From the records below, transcribe only the lines running from the one with "ATOM 87 N N" through the one with "ATOM 92 N N". Keep both of those end lines.

··· Available data ···

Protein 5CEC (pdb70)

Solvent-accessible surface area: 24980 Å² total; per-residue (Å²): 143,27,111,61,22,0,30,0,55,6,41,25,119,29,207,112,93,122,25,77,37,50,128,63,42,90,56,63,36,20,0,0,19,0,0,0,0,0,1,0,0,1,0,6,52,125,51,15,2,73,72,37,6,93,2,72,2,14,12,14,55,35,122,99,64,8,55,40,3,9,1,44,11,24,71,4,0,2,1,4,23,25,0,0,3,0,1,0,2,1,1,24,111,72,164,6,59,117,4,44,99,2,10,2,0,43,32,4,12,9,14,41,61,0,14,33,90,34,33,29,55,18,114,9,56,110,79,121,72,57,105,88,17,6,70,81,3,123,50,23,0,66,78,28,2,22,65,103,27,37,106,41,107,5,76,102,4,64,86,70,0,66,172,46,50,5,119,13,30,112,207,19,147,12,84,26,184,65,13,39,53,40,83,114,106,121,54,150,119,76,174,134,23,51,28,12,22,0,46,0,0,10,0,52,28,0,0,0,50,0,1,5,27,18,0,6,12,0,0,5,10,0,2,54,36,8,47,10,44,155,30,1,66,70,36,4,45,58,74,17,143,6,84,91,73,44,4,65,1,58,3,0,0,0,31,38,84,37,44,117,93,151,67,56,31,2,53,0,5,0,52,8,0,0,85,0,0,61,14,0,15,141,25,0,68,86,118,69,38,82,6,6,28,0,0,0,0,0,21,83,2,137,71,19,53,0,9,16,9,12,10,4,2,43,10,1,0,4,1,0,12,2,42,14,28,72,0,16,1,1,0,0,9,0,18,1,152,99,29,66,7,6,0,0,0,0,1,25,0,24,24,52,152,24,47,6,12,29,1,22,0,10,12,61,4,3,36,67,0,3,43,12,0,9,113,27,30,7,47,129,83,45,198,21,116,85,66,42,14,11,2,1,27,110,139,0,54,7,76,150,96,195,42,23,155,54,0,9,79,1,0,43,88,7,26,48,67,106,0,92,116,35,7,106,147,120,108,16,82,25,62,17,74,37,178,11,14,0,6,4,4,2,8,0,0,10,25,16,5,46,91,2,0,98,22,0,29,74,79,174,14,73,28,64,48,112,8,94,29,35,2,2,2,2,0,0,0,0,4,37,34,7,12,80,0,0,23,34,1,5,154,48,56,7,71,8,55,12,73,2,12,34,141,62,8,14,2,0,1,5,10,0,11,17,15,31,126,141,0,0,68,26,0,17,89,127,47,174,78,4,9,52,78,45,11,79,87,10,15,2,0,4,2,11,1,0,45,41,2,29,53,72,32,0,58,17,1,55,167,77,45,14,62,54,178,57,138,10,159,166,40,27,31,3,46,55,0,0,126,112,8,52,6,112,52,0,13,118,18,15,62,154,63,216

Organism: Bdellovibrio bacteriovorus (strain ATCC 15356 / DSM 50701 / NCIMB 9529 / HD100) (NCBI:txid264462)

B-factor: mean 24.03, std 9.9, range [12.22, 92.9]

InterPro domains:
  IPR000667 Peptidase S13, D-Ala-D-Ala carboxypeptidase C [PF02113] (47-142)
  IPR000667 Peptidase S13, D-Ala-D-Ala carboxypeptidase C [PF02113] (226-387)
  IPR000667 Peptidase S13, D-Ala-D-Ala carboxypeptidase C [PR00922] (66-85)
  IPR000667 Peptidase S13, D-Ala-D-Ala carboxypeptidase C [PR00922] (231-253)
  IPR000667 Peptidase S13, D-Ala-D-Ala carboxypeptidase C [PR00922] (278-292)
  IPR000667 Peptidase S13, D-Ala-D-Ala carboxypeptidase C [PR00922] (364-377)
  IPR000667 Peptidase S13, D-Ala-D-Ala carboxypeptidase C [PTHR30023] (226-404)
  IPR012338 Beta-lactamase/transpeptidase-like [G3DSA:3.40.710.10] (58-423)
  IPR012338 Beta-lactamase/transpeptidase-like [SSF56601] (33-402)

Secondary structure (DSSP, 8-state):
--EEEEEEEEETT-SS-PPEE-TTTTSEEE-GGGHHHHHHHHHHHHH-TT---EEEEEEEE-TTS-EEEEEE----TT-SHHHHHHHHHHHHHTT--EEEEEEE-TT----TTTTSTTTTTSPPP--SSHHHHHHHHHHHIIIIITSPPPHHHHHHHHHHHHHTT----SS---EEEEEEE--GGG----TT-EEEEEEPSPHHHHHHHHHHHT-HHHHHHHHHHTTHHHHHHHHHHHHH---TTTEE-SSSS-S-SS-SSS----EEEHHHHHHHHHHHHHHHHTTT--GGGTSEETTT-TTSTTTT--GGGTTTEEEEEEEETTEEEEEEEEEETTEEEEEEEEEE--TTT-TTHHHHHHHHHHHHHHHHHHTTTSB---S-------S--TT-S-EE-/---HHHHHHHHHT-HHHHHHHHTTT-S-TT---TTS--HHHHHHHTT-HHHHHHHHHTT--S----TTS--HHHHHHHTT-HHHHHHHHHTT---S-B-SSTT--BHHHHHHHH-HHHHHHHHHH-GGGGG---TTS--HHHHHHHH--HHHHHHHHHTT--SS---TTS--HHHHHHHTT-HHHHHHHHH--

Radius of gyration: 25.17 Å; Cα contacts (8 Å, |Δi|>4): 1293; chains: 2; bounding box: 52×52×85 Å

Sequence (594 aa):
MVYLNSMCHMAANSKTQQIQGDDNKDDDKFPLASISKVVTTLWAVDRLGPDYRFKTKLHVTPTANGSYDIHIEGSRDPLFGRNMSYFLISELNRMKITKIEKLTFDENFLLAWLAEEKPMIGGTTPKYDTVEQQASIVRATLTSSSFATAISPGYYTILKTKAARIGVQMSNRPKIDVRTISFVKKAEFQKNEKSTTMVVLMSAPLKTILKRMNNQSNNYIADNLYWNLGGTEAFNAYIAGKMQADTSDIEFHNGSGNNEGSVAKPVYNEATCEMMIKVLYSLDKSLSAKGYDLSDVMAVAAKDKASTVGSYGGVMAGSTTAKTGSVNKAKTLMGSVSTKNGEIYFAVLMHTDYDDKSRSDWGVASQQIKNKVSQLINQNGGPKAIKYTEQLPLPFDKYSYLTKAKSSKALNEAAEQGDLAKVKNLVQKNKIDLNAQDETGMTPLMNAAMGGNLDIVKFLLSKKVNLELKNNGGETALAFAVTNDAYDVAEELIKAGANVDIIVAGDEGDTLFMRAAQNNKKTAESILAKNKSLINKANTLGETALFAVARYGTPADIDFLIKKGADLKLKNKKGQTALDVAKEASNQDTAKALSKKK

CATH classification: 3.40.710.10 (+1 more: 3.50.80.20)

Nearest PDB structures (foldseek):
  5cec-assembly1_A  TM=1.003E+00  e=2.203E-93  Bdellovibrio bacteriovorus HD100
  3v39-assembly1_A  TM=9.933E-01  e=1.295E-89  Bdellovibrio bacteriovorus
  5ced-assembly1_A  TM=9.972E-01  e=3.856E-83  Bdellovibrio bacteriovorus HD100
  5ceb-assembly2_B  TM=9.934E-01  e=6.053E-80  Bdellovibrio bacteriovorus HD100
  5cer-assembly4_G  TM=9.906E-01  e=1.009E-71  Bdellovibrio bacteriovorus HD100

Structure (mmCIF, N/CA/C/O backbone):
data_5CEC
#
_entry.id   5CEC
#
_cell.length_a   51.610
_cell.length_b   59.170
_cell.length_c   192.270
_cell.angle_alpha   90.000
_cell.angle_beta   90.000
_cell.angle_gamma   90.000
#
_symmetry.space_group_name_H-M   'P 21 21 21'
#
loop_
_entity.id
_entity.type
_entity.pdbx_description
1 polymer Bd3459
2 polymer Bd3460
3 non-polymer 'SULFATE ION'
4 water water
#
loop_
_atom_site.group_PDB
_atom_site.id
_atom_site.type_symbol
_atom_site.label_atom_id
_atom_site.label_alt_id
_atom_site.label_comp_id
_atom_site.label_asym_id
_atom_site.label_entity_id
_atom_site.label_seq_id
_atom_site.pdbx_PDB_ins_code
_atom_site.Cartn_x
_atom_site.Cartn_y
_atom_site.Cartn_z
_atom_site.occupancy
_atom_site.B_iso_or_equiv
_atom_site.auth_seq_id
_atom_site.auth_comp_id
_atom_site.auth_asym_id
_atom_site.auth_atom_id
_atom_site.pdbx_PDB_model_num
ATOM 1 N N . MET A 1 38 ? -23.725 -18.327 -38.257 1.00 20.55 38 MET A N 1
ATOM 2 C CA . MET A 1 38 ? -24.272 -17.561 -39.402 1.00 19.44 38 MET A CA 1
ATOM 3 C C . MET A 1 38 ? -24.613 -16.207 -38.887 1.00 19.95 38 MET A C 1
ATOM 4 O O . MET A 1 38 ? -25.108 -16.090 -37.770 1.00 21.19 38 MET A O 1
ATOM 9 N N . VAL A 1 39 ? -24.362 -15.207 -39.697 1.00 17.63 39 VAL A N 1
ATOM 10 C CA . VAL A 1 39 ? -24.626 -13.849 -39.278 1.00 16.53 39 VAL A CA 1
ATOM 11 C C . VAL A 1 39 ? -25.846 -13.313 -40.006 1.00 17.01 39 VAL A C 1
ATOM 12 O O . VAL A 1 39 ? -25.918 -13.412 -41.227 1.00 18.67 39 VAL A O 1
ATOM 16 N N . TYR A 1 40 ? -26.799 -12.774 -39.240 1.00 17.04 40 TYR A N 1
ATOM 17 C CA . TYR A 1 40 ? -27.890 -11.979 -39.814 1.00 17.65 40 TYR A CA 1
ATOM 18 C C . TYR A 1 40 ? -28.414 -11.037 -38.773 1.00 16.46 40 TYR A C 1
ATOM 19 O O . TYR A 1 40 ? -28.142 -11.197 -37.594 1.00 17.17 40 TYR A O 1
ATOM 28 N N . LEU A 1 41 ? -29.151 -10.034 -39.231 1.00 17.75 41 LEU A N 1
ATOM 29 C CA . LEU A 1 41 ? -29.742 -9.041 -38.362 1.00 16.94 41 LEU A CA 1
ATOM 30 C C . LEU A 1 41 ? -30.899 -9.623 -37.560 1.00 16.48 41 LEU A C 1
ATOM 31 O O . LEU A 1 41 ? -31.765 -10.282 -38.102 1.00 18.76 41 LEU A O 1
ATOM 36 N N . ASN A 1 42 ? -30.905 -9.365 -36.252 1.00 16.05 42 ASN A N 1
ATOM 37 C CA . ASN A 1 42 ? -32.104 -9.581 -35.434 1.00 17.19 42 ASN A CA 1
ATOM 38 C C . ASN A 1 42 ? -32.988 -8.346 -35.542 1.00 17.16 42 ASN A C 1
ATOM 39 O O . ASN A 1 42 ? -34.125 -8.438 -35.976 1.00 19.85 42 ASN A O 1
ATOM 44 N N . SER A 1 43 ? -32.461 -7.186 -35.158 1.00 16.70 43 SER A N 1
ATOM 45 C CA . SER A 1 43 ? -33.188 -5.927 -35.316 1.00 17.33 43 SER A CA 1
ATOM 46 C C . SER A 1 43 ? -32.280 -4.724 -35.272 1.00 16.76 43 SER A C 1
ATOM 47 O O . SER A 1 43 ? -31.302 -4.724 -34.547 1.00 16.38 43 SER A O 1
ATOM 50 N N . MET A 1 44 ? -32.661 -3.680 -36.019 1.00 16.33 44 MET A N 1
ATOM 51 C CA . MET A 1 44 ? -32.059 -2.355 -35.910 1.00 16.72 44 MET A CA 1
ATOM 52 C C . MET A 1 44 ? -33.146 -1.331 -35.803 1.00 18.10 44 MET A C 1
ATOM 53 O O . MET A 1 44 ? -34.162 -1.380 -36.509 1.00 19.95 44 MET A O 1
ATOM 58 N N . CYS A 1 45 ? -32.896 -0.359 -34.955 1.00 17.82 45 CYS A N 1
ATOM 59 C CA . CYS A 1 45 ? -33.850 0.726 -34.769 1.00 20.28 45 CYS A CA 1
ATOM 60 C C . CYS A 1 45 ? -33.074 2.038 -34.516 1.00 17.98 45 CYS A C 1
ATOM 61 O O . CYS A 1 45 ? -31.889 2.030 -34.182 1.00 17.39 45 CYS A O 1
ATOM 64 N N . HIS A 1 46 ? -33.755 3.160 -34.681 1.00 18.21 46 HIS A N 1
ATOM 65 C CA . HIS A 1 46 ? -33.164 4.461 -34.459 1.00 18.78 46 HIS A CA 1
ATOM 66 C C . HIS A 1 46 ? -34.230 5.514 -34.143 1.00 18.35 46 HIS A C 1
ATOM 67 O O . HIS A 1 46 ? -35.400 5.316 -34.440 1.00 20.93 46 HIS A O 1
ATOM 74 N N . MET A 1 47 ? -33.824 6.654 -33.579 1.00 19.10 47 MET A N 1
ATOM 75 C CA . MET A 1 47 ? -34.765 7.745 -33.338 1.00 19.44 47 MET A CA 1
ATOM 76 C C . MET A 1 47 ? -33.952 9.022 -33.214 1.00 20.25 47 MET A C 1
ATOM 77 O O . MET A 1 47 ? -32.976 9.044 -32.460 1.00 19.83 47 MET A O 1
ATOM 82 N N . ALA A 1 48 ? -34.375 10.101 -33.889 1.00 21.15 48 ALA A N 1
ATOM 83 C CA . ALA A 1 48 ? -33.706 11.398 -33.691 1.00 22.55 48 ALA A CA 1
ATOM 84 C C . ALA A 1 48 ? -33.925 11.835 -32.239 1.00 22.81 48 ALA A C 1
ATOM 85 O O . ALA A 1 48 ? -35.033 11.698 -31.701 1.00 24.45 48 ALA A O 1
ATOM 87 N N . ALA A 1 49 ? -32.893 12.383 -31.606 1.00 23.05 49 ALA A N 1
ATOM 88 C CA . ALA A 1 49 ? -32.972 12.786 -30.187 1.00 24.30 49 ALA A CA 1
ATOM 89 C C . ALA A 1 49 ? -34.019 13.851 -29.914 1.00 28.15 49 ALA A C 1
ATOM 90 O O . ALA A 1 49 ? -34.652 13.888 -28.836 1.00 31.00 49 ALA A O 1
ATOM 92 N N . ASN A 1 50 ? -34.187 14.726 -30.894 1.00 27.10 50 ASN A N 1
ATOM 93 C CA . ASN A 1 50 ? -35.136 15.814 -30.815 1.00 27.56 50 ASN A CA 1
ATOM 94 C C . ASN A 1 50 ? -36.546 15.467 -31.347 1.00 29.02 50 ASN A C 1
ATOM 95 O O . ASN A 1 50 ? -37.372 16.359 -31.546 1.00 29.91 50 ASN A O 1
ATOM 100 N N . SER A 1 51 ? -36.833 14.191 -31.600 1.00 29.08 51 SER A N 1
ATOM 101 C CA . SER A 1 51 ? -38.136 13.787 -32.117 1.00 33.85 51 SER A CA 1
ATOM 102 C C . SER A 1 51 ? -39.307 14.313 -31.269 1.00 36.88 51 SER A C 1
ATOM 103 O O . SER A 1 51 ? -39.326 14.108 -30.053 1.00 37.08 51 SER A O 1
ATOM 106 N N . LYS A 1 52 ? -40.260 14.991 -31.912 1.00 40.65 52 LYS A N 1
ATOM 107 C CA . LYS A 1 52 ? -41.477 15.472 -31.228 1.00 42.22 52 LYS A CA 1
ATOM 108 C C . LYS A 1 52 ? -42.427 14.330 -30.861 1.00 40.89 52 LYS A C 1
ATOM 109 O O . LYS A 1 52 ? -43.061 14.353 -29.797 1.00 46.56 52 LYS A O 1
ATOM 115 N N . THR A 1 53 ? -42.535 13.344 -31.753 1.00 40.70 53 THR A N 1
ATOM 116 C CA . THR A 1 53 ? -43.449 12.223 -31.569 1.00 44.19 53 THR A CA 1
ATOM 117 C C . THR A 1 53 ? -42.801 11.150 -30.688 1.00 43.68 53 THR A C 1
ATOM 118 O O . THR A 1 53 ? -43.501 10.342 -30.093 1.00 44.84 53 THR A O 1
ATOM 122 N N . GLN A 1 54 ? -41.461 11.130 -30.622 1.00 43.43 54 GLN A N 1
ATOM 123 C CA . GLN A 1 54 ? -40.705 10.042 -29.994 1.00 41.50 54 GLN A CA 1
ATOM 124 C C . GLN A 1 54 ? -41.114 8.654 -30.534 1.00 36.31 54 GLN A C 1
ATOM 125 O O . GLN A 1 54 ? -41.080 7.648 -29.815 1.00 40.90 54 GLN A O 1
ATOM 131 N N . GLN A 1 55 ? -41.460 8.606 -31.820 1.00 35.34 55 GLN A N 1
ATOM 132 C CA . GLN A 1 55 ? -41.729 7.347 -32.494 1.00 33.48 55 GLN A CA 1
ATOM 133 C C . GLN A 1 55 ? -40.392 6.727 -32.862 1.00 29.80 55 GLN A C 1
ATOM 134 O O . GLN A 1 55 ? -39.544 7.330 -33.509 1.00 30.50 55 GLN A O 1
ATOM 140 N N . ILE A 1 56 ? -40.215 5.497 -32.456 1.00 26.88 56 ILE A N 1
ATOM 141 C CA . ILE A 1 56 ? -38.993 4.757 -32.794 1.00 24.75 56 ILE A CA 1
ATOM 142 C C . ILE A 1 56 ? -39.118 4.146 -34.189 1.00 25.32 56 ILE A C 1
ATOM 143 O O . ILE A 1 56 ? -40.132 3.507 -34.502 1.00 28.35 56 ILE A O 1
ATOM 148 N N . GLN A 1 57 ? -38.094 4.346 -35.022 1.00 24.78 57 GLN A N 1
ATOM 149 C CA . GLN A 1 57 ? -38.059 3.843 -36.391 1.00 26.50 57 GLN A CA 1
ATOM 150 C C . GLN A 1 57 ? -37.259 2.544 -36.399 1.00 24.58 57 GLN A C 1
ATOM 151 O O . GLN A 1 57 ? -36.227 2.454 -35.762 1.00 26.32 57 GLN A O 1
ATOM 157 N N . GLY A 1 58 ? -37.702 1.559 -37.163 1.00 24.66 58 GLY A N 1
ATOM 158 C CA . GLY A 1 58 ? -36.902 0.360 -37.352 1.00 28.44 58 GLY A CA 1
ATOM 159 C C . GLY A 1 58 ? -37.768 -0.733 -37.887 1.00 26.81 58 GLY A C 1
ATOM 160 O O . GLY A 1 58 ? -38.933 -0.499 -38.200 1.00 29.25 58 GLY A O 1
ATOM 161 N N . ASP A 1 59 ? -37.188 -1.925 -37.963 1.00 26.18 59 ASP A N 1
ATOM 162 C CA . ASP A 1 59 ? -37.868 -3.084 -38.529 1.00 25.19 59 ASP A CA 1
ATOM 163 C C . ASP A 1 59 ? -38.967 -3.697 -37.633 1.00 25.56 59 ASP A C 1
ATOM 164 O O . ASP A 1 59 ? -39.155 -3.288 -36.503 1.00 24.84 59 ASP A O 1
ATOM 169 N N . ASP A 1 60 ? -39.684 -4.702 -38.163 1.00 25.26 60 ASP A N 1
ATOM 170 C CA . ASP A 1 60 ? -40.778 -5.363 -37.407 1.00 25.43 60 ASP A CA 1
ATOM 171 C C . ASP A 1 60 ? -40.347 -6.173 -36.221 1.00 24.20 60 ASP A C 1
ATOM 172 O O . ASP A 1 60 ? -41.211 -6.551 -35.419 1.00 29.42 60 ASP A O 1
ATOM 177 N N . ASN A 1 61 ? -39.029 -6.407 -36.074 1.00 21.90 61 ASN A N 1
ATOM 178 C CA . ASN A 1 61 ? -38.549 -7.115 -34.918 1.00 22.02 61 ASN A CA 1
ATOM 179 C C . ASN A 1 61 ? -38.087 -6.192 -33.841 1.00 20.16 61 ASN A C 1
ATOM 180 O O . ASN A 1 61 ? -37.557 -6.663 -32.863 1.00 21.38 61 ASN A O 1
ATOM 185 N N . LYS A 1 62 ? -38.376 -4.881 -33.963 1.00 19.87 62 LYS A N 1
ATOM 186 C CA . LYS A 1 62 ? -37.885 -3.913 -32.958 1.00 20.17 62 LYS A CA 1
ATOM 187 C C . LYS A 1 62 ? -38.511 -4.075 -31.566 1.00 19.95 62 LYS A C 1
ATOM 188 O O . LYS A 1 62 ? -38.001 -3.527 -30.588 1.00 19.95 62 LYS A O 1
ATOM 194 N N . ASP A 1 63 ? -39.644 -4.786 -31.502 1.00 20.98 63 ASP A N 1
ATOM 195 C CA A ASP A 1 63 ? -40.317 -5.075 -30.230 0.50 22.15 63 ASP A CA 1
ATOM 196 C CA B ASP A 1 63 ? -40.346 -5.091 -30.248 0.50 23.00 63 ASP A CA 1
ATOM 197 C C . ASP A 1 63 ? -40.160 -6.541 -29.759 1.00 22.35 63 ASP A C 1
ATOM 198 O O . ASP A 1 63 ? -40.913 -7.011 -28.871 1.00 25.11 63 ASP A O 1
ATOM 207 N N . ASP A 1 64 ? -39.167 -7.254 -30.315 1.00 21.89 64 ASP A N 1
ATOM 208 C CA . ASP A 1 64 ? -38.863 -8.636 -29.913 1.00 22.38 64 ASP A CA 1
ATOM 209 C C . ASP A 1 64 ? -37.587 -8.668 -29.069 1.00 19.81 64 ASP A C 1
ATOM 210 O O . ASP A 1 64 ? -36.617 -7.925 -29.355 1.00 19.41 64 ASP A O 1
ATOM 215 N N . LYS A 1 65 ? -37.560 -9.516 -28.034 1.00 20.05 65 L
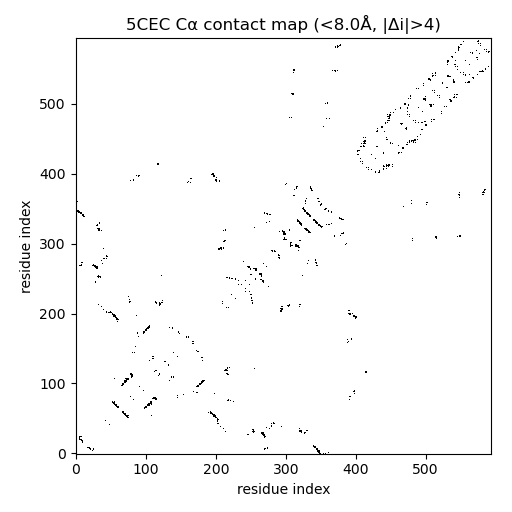YS A N 1
ATOM 216 C CA . LYS A 1 65 ? -36.359 -9.602 -27.185 1.00 18.47 65 LYS A CA 1
ATOM 217 C C . LYS A 1 65 ? -35.242 -10.385 -27.873 1.00 19.28 65 LYS A C 1
ATOM 218 O O . LYS A 1 65 ? -35.499 -11.449 -28.441 1.00 19.41 65 LYS A O 1
ATOM 224 N N . PHE A 1 66 ? -34.005 -9.867 -27.780 1.00 17.58 66 PHE A N 1
ATOM 225 C CA . PHE A 1 66 ? -32.797 -10.563 -28.261 1.00 17.85 66 PHE A CA 1
ATOM 226 C C . PHE A 1 66 ? -31.684 -10.427 -27.234 1.00 17.21 66 PHE A C 1
ATOM 227 O O . PHE A 1 66 ? -31.713 -9.500 -26.406 1.00 16.83 66 PHE A O 1
ATOM 235 N N . PRO A 1 67 ? -30.685 -11.319 -27.288 1.00 16.40 67 PRO A N 1
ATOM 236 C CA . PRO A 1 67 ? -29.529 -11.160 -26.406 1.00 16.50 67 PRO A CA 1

···

» **Response below**:
ATOM 87 N N . ALA A 1 49 ? -32.893 12.383 -31.606 1.00 23.05 49 ALA A N 1
ATOM 88 C CA . ALA A 1 49 ? -32.972 12.786 -30.187 1.00 24.30 49 ALA A CA 1
ATOM 89 C C . ALA A 1 49 ? -34.019 13.851 -29.914 1.00 28.15 49 ALA A C 1
ATOM 90 O O . ALA A 1 49 ? -34.652 13.888 -28.836 1.00 31.00 49 ALA A O 1
ATOM 92 N N . ASN A 1 50 ? -34.187 14.726 -30.894 1.00 27.10 50 ASN A N 1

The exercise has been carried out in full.